Stored items

□ □ □

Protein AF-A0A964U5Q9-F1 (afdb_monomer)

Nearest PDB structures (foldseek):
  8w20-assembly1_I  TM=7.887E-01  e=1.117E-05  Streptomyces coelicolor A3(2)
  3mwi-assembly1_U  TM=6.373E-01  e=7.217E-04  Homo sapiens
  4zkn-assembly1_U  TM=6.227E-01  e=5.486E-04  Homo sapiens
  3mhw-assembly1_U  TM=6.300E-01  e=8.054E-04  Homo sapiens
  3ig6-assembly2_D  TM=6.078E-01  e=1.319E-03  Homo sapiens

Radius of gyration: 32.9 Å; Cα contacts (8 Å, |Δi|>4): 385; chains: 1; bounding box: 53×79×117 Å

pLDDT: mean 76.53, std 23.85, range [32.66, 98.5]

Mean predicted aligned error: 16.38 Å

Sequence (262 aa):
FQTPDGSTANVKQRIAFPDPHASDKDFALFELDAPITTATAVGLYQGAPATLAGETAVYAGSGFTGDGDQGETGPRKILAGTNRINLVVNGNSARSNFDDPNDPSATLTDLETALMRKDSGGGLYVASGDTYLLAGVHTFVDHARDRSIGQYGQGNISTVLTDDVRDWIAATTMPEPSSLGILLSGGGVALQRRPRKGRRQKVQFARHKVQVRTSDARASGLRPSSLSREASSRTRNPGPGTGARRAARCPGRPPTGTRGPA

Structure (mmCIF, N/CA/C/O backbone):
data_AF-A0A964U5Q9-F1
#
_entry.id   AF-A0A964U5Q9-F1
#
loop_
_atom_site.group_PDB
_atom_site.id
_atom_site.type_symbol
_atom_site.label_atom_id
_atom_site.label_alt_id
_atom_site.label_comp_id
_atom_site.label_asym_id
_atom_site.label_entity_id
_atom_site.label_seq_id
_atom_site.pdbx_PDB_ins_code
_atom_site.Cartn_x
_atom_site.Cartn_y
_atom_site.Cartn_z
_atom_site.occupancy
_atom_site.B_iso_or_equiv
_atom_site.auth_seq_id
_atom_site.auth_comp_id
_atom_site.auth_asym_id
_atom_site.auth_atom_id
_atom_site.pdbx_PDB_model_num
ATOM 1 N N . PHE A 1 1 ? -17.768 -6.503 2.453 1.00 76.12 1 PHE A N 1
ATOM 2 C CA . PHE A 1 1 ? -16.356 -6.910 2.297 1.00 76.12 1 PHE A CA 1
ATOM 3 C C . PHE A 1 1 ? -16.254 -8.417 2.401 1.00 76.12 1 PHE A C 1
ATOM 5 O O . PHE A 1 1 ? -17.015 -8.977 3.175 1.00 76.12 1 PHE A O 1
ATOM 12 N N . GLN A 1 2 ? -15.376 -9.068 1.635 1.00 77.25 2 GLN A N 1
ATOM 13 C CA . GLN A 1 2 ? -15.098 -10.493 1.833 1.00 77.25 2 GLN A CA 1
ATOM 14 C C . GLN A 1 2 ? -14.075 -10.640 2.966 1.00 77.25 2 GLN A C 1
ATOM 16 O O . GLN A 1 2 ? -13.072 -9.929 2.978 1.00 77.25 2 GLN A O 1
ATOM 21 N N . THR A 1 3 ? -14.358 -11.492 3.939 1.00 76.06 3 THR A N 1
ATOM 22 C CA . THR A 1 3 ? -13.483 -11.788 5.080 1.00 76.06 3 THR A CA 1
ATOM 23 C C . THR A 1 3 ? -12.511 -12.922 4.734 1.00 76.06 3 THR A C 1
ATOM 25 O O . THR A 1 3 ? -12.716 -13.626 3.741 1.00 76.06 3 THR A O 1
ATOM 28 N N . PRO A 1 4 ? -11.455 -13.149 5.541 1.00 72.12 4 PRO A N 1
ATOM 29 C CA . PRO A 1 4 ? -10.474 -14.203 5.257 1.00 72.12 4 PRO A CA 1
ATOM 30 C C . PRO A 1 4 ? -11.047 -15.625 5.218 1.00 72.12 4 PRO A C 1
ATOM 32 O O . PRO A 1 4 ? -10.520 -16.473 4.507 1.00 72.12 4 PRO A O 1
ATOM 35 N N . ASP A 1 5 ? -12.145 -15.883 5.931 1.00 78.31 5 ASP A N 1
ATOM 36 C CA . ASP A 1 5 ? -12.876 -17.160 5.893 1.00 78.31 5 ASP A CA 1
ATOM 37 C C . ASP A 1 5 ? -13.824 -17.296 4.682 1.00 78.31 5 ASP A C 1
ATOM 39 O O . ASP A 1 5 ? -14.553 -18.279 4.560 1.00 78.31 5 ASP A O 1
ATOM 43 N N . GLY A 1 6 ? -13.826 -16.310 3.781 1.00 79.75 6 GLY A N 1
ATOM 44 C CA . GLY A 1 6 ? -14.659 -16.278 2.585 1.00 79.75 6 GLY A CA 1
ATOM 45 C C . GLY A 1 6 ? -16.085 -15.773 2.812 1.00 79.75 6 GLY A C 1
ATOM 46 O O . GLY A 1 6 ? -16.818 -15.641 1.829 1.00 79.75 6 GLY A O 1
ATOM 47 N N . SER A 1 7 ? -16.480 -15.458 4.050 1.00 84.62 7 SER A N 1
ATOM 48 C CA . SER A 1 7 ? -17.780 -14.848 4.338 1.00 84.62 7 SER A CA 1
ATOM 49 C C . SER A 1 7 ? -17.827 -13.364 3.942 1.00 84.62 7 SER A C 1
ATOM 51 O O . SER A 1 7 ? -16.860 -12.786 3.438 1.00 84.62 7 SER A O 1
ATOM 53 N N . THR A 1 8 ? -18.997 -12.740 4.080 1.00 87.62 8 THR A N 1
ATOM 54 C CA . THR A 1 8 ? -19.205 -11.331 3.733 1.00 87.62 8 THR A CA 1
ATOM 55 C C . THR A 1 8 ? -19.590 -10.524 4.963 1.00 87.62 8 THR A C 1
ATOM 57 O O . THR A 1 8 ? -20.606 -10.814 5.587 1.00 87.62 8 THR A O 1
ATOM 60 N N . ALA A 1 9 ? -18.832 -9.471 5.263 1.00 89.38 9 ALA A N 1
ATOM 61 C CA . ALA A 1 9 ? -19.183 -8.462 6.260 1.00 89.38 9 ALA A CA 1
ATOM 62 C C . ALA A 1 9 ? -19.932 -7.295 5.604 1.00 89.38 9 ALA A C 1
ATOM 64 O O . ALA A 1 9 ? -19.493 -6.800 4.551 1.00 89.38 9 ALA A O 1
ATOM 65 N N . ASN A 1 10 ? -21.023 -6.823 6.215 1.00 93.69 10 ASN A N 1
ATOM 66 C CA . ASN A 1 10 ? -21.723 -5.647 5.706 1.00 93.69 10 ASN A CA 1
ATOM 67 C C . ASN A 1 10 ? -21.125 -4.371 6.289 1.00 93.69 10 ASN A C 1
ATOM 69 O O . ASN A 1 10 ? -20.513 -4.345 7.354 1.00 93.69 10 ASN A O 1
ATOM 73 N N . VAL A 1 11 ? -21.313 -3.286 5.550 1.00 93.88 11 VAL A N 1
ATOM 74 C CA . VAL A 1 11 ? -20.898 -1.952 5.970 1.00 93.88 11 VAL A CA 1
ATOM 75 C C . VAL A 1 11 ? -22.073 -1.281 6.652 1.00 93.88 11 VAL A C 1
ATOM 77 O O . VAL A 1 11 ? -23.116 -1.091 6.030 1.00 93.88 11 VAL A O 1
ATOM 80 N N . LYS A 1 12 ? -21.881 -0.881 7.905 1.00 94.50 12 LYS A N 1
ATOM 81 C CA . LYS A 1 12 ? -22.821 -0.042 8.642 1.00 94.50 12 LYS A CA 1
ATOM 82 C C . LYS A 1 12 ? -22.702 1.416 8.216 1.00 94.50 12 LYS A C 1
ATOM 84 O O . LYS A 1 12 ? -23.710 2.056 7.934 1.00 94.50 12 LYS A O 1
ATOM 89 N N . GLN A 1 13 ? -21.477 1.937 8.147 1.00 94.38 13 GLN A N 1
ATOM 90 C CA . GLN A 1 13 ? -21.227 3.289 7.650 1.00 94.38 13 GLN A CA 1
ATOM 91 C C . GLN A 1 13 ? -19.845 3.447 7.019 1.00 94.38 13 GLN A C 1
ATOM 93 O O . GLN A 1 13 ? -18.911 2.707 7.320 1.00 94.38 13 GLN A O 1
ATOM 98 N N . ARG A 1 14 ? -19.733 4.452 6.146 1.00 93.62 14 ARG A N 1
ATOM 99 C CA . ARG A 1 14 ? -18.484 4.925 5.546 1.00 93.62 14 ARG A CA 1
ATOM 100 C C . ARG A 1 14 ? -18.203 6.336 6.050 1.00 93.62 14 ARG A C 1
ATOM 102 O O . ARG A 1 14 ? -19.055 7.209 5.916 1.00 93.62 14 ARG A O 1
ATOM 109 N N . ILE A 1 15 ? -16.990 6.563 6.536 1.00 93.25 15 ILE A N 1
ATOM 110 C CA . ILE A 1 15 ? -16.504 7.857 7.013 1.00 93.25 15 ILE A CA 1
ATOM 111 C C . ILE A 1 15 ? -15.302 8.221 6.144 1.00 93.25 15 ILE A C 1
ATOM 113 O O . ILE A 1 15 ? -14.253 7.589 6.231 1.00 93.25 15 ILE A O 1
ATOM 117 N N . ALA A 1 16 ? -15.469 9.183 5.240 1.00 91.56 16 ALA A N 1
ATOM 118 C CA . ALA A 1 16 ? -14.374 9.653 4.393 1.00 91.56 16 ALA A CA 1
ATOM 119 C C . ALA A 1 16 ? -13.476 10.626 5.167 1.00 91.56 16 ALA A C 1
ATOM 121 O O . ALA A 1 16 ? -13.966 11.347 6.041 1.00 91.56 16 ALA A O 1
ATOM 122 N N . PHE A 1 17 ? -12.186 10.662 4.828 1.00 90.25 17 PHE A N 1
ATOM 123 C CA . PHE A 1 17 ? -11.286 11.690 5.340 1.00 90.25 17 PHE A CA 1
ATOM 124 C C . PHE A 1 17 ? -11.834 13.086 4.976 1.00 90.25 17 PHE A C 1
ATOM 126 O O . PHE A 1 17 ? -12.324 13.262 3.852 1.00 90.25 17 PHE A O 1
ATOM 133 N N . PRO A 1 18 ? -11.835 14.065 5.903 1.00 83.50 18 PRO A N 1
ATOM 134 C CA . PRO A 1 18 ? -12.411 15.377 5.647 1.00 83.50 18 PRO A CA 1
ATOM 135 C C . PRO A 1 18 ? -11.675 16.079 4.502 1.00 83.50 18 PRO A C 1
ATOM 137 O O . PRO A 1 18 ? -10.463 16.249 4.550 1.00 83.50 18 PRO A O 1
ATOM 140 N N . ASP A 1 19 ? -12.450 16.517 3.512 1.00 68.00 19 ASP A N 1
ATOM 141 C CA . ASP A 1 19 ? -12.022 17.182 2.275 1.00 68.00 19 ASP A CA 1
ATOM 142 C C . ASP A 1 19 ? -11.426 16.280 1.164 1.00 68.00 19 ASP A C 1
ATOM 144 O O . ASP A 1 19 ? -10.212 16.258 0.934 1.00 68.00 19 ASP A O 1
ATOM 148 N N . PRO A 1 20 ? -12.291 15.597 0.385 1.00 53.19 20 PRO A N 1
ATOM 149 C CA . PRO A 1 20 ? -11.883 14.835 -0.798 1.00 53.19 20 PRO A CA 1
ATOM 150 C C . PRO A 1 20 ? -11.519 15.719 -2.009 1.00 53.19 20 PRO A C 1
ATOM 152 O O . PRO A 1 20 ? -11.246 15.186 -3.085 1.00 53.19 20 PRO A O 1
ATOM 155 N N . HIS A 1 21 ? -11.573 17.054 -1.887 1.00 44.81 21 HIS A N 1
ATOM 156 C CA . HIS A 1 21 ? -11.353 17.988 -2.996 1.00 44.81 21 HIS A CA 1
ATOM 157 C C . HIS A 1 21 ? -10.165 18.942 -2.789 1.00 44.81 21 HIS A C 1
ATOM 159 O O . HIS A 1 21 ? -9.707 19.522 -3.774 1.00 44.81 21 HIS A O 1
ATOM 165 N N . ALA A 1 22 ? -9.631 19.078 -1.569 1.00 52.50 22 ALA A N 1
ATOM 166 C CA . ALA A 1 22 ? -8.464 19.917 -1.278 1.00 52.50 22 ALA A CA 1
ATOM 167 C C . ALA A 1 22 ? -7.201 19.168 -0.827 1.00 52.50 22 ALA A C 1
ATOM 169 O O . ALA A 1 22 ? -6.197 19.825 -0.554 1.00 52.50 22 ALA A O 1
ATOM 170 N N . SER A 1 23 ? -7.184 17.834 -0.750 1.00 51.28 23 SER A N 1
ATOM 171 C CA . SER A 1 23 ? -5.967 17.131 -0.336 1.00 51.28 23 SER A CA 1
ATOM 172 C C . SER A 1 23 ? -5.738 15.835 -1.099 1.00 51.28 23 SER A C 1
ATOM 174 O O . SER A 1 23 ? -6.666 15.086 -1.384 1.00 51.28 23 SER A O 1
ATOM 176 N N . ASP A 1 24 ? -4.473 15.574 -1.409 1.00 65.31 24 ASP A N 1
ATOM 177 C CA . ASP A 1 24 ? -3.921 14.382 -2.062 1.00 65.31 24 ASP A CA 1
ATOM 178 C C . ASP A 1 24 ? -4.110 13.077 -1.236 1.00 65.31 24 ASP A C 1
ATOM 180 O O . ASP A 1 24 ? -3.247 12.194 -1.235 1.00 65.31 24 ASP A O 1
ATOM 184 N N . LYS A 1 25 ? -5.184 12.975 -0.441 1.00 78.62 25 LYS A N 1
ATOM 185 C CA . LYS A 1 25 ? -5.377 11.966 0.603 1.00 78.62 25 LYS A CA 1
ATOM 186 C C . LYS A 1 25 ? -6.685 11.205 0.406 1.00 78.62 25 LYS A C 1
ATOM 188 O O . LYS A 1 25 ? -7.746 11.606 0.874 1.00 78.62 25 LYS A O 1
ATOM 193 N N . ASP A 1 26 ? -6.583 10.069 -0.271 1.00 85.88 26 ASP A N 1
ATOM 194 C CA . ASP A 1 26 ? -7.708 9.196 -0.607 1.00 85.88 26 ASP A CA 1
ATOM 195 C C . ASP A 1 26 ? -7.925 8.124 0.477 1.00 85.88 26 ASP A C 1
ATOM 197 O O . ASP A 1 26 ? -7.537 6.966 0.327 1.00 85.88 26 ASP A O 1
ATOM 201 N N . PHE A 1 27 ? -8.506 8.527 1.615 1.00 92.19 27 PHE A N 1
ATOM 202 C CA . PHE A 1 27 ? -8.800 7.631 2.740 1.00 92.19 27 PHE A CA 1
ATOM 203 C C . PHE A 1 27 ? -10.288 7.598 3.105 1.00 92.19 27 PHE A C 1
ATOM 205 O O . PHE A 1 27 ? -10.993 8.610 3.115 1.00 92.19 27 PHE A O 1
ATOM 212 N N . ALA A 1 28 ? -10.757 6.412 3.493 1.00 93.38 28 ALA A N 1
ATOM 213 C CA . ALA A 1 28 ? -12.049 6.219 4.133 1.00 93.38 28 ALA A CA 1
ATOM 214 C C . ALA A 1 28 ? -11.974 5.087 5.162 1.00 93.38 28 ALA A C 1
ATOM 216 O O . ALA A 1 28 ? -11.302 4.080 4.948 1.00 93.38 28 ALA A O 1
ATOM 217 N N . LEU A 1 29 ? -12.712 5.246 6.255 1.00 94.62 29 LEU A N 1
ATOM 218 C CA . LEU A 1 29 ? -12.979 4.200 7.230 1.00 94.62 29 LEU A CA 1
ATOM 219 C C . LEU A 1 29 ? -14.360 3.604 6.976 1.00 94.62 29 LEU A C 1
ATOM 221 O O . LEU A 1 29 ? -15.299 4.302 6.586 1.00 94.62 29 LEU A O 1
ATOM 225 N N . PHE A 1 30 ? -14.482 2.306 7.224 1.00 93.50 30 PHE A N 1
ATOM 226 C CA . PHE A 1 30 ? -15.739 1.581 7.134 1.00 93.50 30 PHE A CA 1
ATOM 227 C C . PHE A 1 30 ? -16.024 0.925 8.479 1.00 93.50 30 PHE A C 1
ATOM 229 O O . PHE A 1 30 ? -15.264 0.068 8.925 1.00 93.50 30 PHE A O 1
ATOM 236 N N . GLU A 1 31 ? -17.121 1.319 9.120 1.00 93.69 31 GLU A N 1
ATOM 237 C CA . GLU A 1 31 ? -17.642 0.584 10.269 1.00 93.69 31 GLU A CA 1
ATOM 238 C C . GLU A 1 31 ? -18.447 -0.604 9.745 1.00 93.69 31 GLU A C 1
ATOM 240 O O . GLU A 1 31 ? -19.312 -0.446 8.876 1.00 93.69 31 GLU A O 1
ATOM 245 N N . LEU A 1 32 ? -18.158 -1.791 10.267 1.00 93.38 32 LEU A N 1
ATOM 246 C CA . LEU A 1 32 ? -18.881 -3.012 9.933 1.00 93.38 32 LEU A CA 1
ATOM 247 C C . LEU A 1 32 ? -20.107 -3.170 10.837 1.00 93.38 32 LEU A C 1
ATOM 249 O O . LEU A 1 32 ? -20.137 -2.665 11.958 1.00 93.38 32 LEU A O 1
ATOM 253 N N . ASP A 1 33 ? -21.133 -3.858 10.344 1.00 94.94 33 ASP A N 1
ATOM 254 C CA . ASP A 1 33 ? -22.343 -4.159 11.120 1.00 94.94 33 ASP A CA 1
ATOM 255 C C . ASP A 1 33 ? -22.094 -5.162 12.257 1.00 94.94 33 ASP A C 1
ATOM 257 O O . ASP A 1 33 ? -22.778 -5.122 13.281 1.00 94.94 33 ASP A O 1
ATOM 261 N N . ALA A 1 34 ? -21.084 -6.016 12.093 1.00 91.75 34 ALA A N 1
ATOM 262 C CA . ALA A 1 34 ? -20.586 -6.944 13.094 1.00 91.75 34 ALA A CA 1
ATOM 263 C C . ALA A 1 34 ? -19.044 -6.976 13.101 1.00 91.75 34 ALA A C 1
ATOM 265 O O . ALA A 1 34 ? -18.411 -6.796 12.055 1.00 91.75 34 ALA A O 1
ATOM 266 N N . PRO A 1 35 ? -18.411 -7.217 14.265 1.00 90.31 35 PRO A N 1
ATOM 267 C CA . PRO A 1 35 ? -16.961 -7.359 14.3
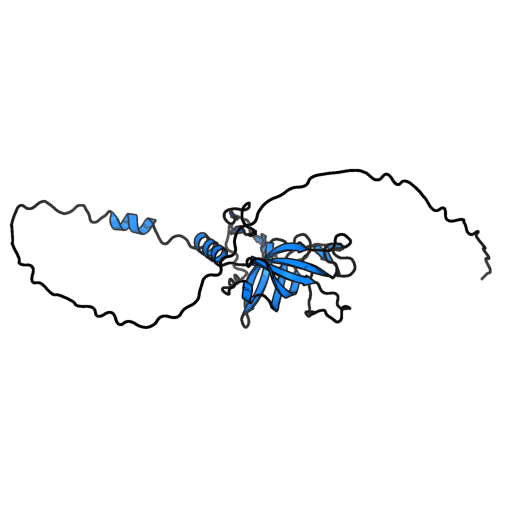46 1.00 90.31 35 PRO A CA 1
ATOM 268 C C . PRO A 1 35 ? -16.480 -8.608 13.594 1.00 90.31 35 PRO A C 1
ATOM 270 O O . PRO A 1 35 ? -17.086 -9.674 13.689 1.00 90.31 35 PRO A O 1
ATOM 273 N N . ILE A 1 36 ? -15.344 -8.497 12.899 1.00 89.56 36 ILE A N 1
ATOM 274 C CA . ILE A 1 36 ? -14.644 -9.654 12.325 1.00 89.56 36 ILE A CA 1
ATOM 275 C C . ILE A 1 36 ? -13.825 -10.310 13.438 1.00 89.56 36 ILE A C 1
ATOM 277 O O . ILE A 1 36 ? -12.907 -9.695 13.974 1.00 89.56 36 ILE A O 1
ATOM 281 N N . THR A 1 37 ? -14.136 -11.562 13.776 1.00 89.56 37 THR A N 1
ATOM 282 C CA . THR A 1 37 ? -13.437 -12.325 14.829 1.00 89.56 37 THR A CA 1
ATOM 283 C C . THR A 1 37 ? -12.456 -13.361 14.281 1.00 89.56 37 THR A C 1
ATOM 285 O O . THR A 1 37 ? -11.750 -14.003 15.052 1.00 89.56 37 THR A O 1
ATOM 288 N N . THR A 1 38 ? -12.414 -13.548 12.960 1.00 89.38 38 THR A N 1
ATOM 289 C CA . THR A 1 38 ? -11.570 -14.544 12.279 1.00 89.38 38 THR A CA 1
ATOM 290 C C . THR A 1 38 ? -10.222 -13.992 11.817 1.00 89.38 38 THR A 
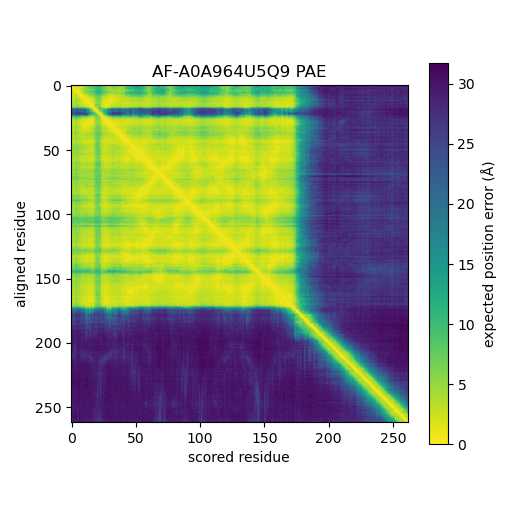C 1
ATOM 292 O O . THR A 1 38 ? -9.422 -14.727 11.246 1.00 89.38 38 THR A O 1
ATOM 295 N N . ALA A 1 39 ? -9.951 -12.708 12.068 1.00 88.31 39 ALA A N 1
ATOM 296 C CA . ALA A 1 39 ? -8.725 -12.035 11.663 1.00 88.31 39 ALA A CA 1
ATOM 297 C C . ALA A 1 39 ? -8.270 -11.023 12.716 1.00 88.31 39 ALA A C 1
ATOM 299 O O . ALA A 1 39 ? -9.088 -10.415 13.408 1.00 88.31 39 ALA A O 1
ATOM 300 N N . THR A 1 40 ? -6.960 -10.814 12.805 1.00 89.62 40 THR A N 1
ATOM 301 C CA . THR A 1 40 ? -6.364 -9.785 13.659 1.00 89.62 40 THR A CA 1
ATOM 302 C C 
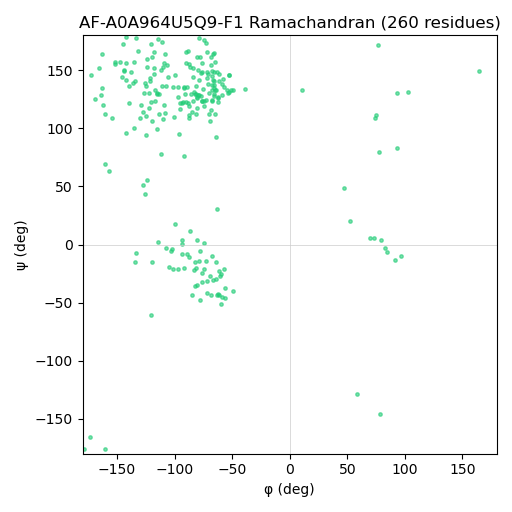. THR A 1 40 ? -6.185 -8.495 12.867 1.00 89.62 40 THR A C 1
ATOM 304 O O . THR A 1 40 ? -5.706 -8.517 11.733 1.00 89.62 40 THR A O 1
ATOM 307 N N . ALA A 1 41 ? -6.557 -7.363 13.466 1.00 91.06 41 ALA A N 1
ATOM 308 C CA . ALA A 1 41 ? -6.290 -6.056 12.880 1.00 91.06 41 ALA A CA 1
ATOM 309 C C . ALA A 1 41 ? -4.778 -5.793 12.827 1.00 91.06 41 ALA A C 1
ATOM 311 O O . ALA A 1 41 ? -4.059 -6.020 13.800 1.00 91.06 41 ALA A O 1
ATOM 312 N N . VAL A 1 42 ? -4.308 -5.290 11.690 1.00 94.75 42 VAL A N 1
ATOM 313 C CA . VAL A 1 42 ? -2.919 -4.853 11.524 1.00 94.75 42 VAL A CA 1
ATOM 314 C C . VAL A 1 42 ? -2.662 -3.572 12.317 1.00 94.75 42 VAL A C 1
ATOM 316 O O . VAL A 1 42 ? -3.542 -2.717 12.441 1.00 94.75 42 VAL A O 1
ATOM 319 N N . GLY A 1 43 ? -1.443 -3.415 12.830 1.00 96.38 43 GLY A N 1
ATOM 320 C CA . GLY A 1 43 ? -1.010 -2.144 13.406 1.00 96.38 43 GLY A CA 1
ATOM 321 C C . GLY A 1 43 ? -0.859 -1.068 12.329 1.00 96.38 43 GLY A C 1
ATOM 322 O O . GLY A 1 43 ? -0.605 -1.374 11.165 1.00 96.38 43 GLY A O 1
ATOM 323 N N . LEU A 1 44 ? -0.985 0.202 12.715 1.00 97.62 44 LEU A N 1
ATOM 324 C CA . LEU A 1 44 ? -0.685 1.333 11.833 1.00 97.62 44 LEU A CA 1
ATOM 325 C C . LEU A 1 44 ? 0.790 1.713 11.964 1.00 97.62 44 LEU A C 1
ATOM 327 O O . LEU A 1 44 ? 1.298 1.833 13.081 1.00 97.62 44 LEU A O 1
ATOM 331 N N . TYR A 1 45 ? 1.459 1.959 10.841 1.00 97.81 45 TYR A N 1
ATOM 332 C CA . TYR A 1 45 ? 2.815 2.493 10.828 1.00 97.81 45 TYR A CA 1
ATOM 333 C C . TYR A 1 45 ? 2.847 3.884 11.474 1.00 97.81 45 TYR A C 1
ATOM 335 O O . TYR A 1 45 ? 2.103 4.781 11.070 1.00 97.81 45 TYR A O 1
ATOM 343 N N . GLN A 1 46 ? 3.715 4.056 12.474 1.00 96.69 46 GLN A N 1
ATOM 344 C CA . GLN A 1 46 ? 3.845 5.292 13.262 1.00 96.69 46 GLN A CA 1
ATOM 345 C C . GLN A 1 46 ? 5.049 6.154 12.853 1.00 96.69 46 GLN A C 1
ATOM 347 O O . GLN A 1 46 ? 5.247 7.231 13.406 1.00 96.69 46 GLN A O 1
ATOM 352 N N . GLY A 1 47 ? 5.881 5.681 11.921 1.00 95.81 47 GLY A N 1
ATOM 353 C CA . GLY A 1 47 ? 7.036 6.441 11.450 1.00 95.81 47 GLY A CA 1
ATOM 354 C C . GLY A 1 47 ? 6.644 7.634 10.575 1.00 95.81 47 GLY A C 1
ATOM 355 O O . GLY A 1 47 ? 5.516 7.745 10.078 1.00 95.81 47 GLY A O 1
ATOM 356 N N . ALA A 1 48 ? 7.605 8.533 10.360 1.00 96.00 48 ALA A N 1
ATOM 357 C CA . ALA A 1 48 ? 7.436 9.640 9.428 1.00 96.00 48 ALA A CA 1
ATOM 358 C C . ALA A 1 48 ? 7.343 9.097 7.988 1.00 96.00 48 ALA A C 1
ATOM 360 O O . ALA A 1 48 ? 8.153 8.255 7.617 1.00 96.00 48 ALA A O 1
ATOM 361 N N . PRO A 1 49 ? 6.441 9.592 7.125 1.00 95.38 49 PRO A N 1
ATOM 362 C CA . PRO A 1 49 ? 6.312 9.093 5.753 1.00 95.38 49 PRO A CA 1
ATOM 363 C C . PRO A 1 49 ? 7.631 9.000 4.980 1.00 95.38 49 PRO A C 1
ATOM 365 O O . PRO A 1 49 ? 7.873 8.019 4.288 1.00 95.38 49 PRO A O 1
ATOM 368 N N . ALA A 1 50 ? 8.520 9.984 5.140 1.00 95.94 50 ALA A N 1
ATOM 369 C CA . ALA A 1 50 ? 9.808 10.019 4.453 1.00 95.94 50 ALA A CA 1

□ □ □

● **ABOUT THIS TASK**: In the entries above, find the line containing "ATOM 266 N N" and the line containing "ATOM 289 C CA"; give again exactly those two lines and every line between them, minus the pictures.

● **SOLUTION FOR THIS EXERCISE**:
ATOM 266 N N . PRO A 1 35 ? -18.411 -7.217 14.265 1.00 90.31 35 PRO A N 1
ATOM 267 C CA . PRO A 1 35 ? -16.961 -7.359 14.3
46 1.00 90.31 35 PRO A CA 1
ATOM 268 C C . PRO A 1 35 ? -16.480 -8.608 13.594 1.00 90.31 35 PRO A C 1
ATOM 270 O O . PRO A 1 35 ? -17.086 -9.674 13.689 1.00 90.31 35 PRO A O 1
ATOM 273 N N . ILE A 1 36 ? -15.344 -8.497 12.899 1.00 89.56 36 ILE A N 1
ATOM 274 C CA . ILE A 1 36 ? -14.644 -9.654 12.325 1.00 89.56 36 ILE A CA 1
ATOM 275 C C . ILE A 1 36 ? -13.825 -10.310 13.438 1.00 89.56 36 ILE A C 1
ATOM 277 O O . ILE A 1 36 ? -12.907 -9.695 13.974 1.00 89.56 36 ILE A O 1
ATOM 281 N N . THR A 1 37 ? -14.136 -11.562 13.776 1.00 89.56 37 THR A N 1
ATOM 282 C CA . THR A 1 37 ? -13.437 -12.325 14.829 1.00 89.56 37 THR A CA 1
ATOM 283 C C . THR A 1 37 ? -12.456 -13.361 14.281 1.00 89.56 37 THR A C 1
ATOM 285 O O . THR A 1 37 ? -11.750 -14.003 15.052 1.00 89.56 37 THR A O 1
ATOM 288 N N . THR A 1 38 ? -12.414 -13.548 12.960 1.00 89.38 38 THR A N 1
ATOM 289 C CA . THR A 1 38 ? -11.570 -14.544 12.279 1.00 89.38 38 THR A CA 1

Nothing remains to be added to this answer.